Spanish Language in the USA
Imagine your friend comes over to your house and offers you a box of cookies of a brand name you have never heard of, saying, “These are the best new cookies out there!” Would you believe your friend, or would you want some more facts to back up a statement like that? The purpose of this blog post is to invite ourselves over to your digital screen and claim that “Spanish is a very important language in the United States of America and only increasing in popularity” and back it up with some hard data.
Fact 1 – Spanish was in the USA Before English
Christopher Columbus, an explorer sent from Spain, arrived on the shores of North America on October 12, 1492. Kickstarting an explosion of exploration, the Spaniards continued to send explorers to the ‘new world’ to scout out the land for centuries.
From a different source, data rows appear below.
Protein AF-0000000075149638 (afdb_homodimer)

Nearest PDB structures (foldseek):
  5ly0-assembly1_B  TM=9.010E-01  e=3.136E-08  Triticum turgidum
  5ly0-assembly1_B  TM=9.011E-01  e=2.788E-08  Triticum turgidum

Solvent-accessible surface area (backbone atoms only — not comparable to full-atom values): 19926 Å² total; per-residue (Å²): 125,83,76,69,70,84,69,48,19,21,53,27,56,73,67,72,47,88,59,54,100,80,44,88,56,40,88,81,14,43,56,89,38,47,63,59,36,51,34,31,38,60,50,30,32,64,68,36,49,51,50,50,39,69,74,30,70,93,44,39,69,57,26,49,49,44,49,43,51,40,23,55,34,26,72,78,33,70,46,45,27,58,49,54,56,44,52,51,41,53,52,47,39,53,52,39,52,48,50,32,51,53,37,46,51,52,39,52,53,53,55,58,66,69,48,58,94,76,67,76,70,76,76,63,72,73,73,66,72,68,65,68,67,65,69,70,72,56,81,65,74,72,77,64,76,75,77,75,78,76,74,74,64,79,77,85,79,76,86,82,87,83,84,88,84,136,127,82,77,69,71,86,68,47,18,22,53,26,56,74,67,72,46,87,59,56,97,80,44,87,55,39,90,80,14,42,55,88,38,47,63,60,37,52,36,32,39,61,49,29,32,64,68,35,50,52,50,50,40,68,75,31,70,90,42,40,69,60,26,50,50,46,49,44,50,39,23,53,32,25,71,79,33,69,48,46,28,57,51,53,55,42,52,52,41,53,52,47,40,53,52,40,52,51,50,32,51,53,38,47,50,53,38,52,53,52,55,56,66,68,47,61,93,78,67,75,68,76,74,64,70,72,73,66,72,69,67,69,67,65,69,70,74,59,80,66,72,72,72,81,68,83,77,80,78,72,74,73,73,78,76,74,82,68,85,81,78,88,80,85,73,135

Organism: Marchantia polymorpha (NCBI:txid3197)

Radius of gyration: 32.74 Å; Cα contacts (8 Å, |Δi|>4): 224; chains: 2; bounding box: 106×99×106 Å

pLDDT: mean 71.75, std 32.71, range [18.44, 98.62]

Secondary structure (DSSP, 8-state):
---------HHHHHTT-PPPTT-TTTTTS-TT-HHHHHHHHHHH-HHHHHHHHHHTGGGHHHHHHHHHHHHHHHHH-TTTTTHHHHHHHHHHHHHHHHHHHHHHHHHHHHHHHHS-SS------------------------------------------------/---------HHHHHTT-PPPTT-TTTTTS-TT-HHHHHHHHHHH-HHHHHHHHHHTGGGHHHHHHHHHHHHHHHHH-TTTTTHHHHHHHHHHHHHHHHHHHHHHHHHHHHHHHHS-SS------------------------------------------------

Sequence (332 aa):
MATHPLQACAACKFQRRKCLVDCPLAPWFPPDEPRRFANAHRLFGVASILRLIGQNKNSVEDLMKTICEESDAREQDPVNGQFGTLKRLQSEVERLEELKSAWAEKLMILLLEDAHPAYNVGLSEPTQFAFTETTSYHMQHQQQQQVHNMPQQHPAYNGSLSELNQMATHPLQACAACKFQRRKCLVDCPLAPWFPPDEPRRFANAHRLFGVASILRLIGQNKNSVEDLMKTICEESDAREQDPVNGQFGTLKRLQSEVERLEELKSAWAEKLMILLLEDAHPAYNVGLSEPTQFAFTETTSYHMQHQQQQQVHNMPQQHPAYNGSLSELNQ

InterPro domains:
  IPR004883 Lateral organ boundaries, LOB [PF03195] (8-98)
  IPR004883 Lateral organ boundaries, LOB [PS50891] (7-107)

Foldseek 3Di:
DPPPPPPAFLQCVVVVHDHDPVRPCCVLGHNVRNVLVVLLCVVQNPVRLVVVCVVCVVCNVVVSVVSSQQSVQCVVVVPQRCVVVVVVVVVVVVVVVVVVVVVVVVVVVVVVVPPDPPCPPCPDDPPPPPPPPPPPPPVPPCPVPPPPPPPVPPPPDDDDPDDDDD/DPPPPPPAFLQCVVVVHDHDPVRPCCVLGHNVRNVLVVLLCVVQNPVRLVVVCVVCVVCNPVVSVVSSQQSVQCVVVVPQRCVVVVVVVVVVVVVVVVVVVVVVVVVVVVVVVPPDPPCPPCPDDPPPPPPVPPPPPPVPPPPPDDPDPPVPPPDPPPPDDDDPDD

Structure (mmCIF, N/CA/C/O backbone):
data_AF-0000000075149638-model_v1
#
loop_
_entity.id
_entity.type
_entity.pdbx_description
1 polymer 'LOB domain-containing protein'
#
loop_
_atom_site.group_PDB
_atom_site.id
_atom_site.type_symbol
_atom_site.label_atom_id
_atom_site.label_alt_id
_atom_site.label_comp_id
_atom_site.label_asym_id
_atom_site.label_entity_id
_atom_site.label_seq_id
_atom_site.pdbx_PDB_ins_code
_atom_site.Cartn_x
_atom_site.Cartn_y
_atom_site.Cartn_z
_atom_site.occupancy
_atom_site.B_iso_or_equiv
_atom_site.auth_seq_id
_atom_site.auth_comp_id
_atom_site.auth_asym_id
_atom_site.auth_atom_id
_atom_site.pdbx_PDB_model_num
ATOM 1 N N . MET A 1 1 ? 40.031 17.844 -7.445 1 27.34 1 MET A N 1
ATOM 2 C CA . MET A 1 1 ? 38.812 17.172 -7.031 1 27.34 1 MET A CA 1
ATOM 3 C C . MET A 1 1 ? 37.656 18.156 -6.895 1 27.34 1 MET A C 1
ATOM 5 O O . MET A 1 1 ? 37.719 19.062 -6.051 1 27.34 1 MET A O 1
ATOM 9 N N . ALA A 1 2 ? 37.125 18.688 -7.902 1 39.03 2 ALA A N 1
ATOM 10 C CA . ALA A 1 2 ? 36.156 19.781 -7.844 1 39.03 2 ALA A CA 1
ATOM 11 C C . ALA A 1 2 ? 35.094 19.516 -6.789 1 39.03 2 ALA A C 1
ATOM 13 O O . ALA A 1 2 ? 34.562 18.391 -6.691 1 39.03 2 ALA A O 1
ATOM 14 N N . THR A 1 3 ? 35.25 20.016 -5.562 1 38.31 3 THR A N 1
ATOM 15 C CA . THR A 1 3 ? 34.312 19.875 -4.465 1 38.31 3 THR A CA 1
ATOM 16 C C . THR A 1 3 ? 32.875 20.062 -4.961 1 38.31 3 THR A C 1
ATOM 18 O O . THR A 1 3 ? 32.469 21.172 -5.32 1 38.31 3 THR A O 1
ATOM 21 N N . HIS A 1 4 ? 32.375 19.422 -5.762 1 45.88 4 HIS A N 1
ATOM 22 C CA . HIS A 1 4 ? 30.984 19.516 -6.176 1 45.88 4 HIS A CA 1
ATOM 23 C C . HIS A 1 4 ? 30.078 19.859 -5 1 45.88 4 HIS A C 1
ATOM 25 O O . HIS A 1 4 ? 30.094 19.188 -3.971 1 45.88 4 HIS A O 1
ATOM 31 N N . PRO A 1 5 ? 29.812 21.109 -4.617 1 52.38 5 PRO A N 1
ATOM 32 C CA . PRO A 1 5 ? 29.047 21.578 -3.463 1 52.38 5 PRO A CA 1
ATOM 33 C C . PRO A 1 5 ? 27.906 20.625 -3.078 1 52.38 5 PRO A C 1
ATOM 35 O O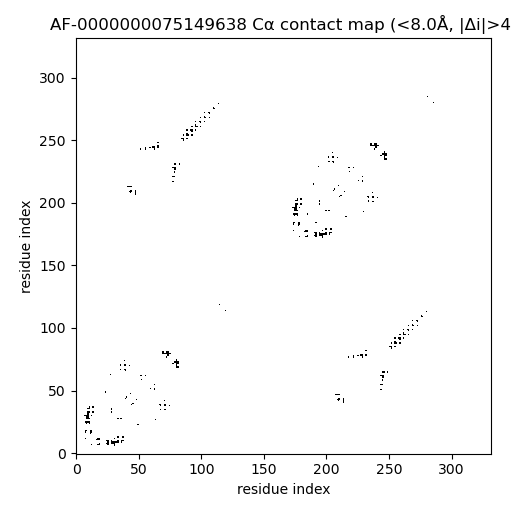 . PRO A 1 5 ? 27.281 20.016 -3.953 1 52.38 5 PRO A O 1
ATOM 38 N N . LEU A 1 6 ? 28 19.938 -1.939 1 64.88 6 LEU A N 1
ATOM 39 C CA . LEU A 1 6 ? 27.031 18.984 -1.405 1 64.88 6 LEU A CA 1
ATOM 40 C C . LEU A 1 6 ? 25.594 19.438 -1.686 1 64.88 6 LEU A C 1
ATOM 42 O O . LEU A 1 6 ? 25.156 20.469 -1.161 1 64.88 6 LEU A O 1
ATOM 46 N N . GLN A 1 7 ? 25.109 19.438 -2.934 1 87.75 7 GLN A N 1
ATOM 47 C CA . GLN A 1 7 ? 23.766 19.844 -3.361 1 87.75 7 GLN A CA 1
ATOM 48 C C . GLN A 1 7 ? 22.719 19.391 -2.359 1 87.75 7 GLN A C 1
ATOM 50 O O . GLN A 1 7 ? 22.75 18.25 -1.873 1 87.75 7 GLN A O 1
ATOM 55 N N . ALA A 1 8 ? 21.938 20.406 -1.897 1 95.75 8 ALA A N 1
ATOM 56 C CA . ALA A 1 8 ? 20.828 20.141 -0.986 1 95.75 8 ALA A CA 1
ATOM 57 C C . ALA A 1 8 ? 19.938 19.016 -1.521 1 95.75 8 ALA A C 1
ATOM 59 O O . ALA A 1 8 ? 19.719 18.906 -2.73 1 95.75 8 ALA A O 1
ATOM 60 N N . CYS A 1 9 ? 19.547 18.109 -0.656 1 97.62 9 CYS A N 1
ATOM 61 C CA . CYS A 1 9 ? 18.656 17.047 -1.092 1 97.62 9 CYS A CA 1
ATOM 62 C C . CYS A 1 9 ? 17.328 17.609 -1.603 1 97.62 9 CYS A C 1
ATOM 64 O O . CYS A 1 9 ? 17.047 18.781 -1.403 1 97.62 9 CYS A O 1
ATOM 66 N N . ALA A 1 10 ? 16.562 16.891 -2.258 1 97.88 10 ALA A N 1
ATOM 67 C CA . ALA A 1 10 ? 15.32 17.328 -2.875 1 97.88 10 ALA A CA 1
ATOM 68 C C . ALA A 1 10 ? 14.312 17.781 -1.818 1 97.88 10 ALA A C 1
ATOM 70 O O . ALA A 1 10 ? 13.531 18.703 -2.051 1 97.88 10 ALA A O 1
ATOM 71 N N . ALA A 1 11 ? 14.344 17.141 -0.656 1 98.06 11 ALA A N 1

Their expeditions and settlements left behind a lasting linguistic and cultural legacy that influences our culture today.
Fast forward a few hundred years between the end of the 19th century and the beginning of the 20th, and history shows millions of Spanish people migrating to the USA in search of work and a new start for their families, bringing along their language, culture, and community.
Photo credit – https://www.migrationpolicy.org/article/mexican-immigrants-united-states-2019
Fact 2 – Spanish Continues to Grow in Popularity
Not only did the Spanish language take root here in the 16th century, but has continued to grow in popularity and influence like branches on a tree. To back up our cheesy metaphors, here’s some real data:
- 53 million Hispanic people live in the US (17% of the American population)
- 38.3 million people speak Spanish as a primary language at home (excluding the 3.6 million Spanish native speakers in Puerto Rico)
- 45 million Hispanic people can speak Spanish as a first or second language
- 6 million Spanish language learners
Fact 3 – Spanish Doesn’t Show Signs of Slowing in the USA
The Spanish language (and culture) has found a home here in the USA, and many predict that it will only grow, rather than diminish. Studies predict that by 2050, one in three people in the U.S. will speak Spanish (this data includes bilingual people who also speak English), perhaps for some of the following areas of influence:
- Education: Approximately 8,200 Spanish language programs currently offered at high schools across the United States (American Councils for International Education, 2017). This is not counting online language programs, Spanish camps, programs for students younger than high school age, and programs for adults.
- Religion: A large percentage of Spanish speakers in the USA associate themselves with the Catholic religion. At roughly 22% of the population of the United States, Catholicism is the largest religious denomination in the country with approximately 77.4 million members as of 2017.
- Culture and Traditions: Hispanic celebrations like Cinco de Mayo and Dia De Los Muertos (Day of the Dead) are days that most people in the US know of and many celebrate. Hispanic art, literature, music, and other artforms continue to inspire and educate people around the world and in the US today.
For all of the above reasons and more, the Spanish language has been an old friend of the USA and is here to stay for centuries to come. Start your journey of learning Spanish and become a part of this rich heritage and before you know it, it will become a part of you.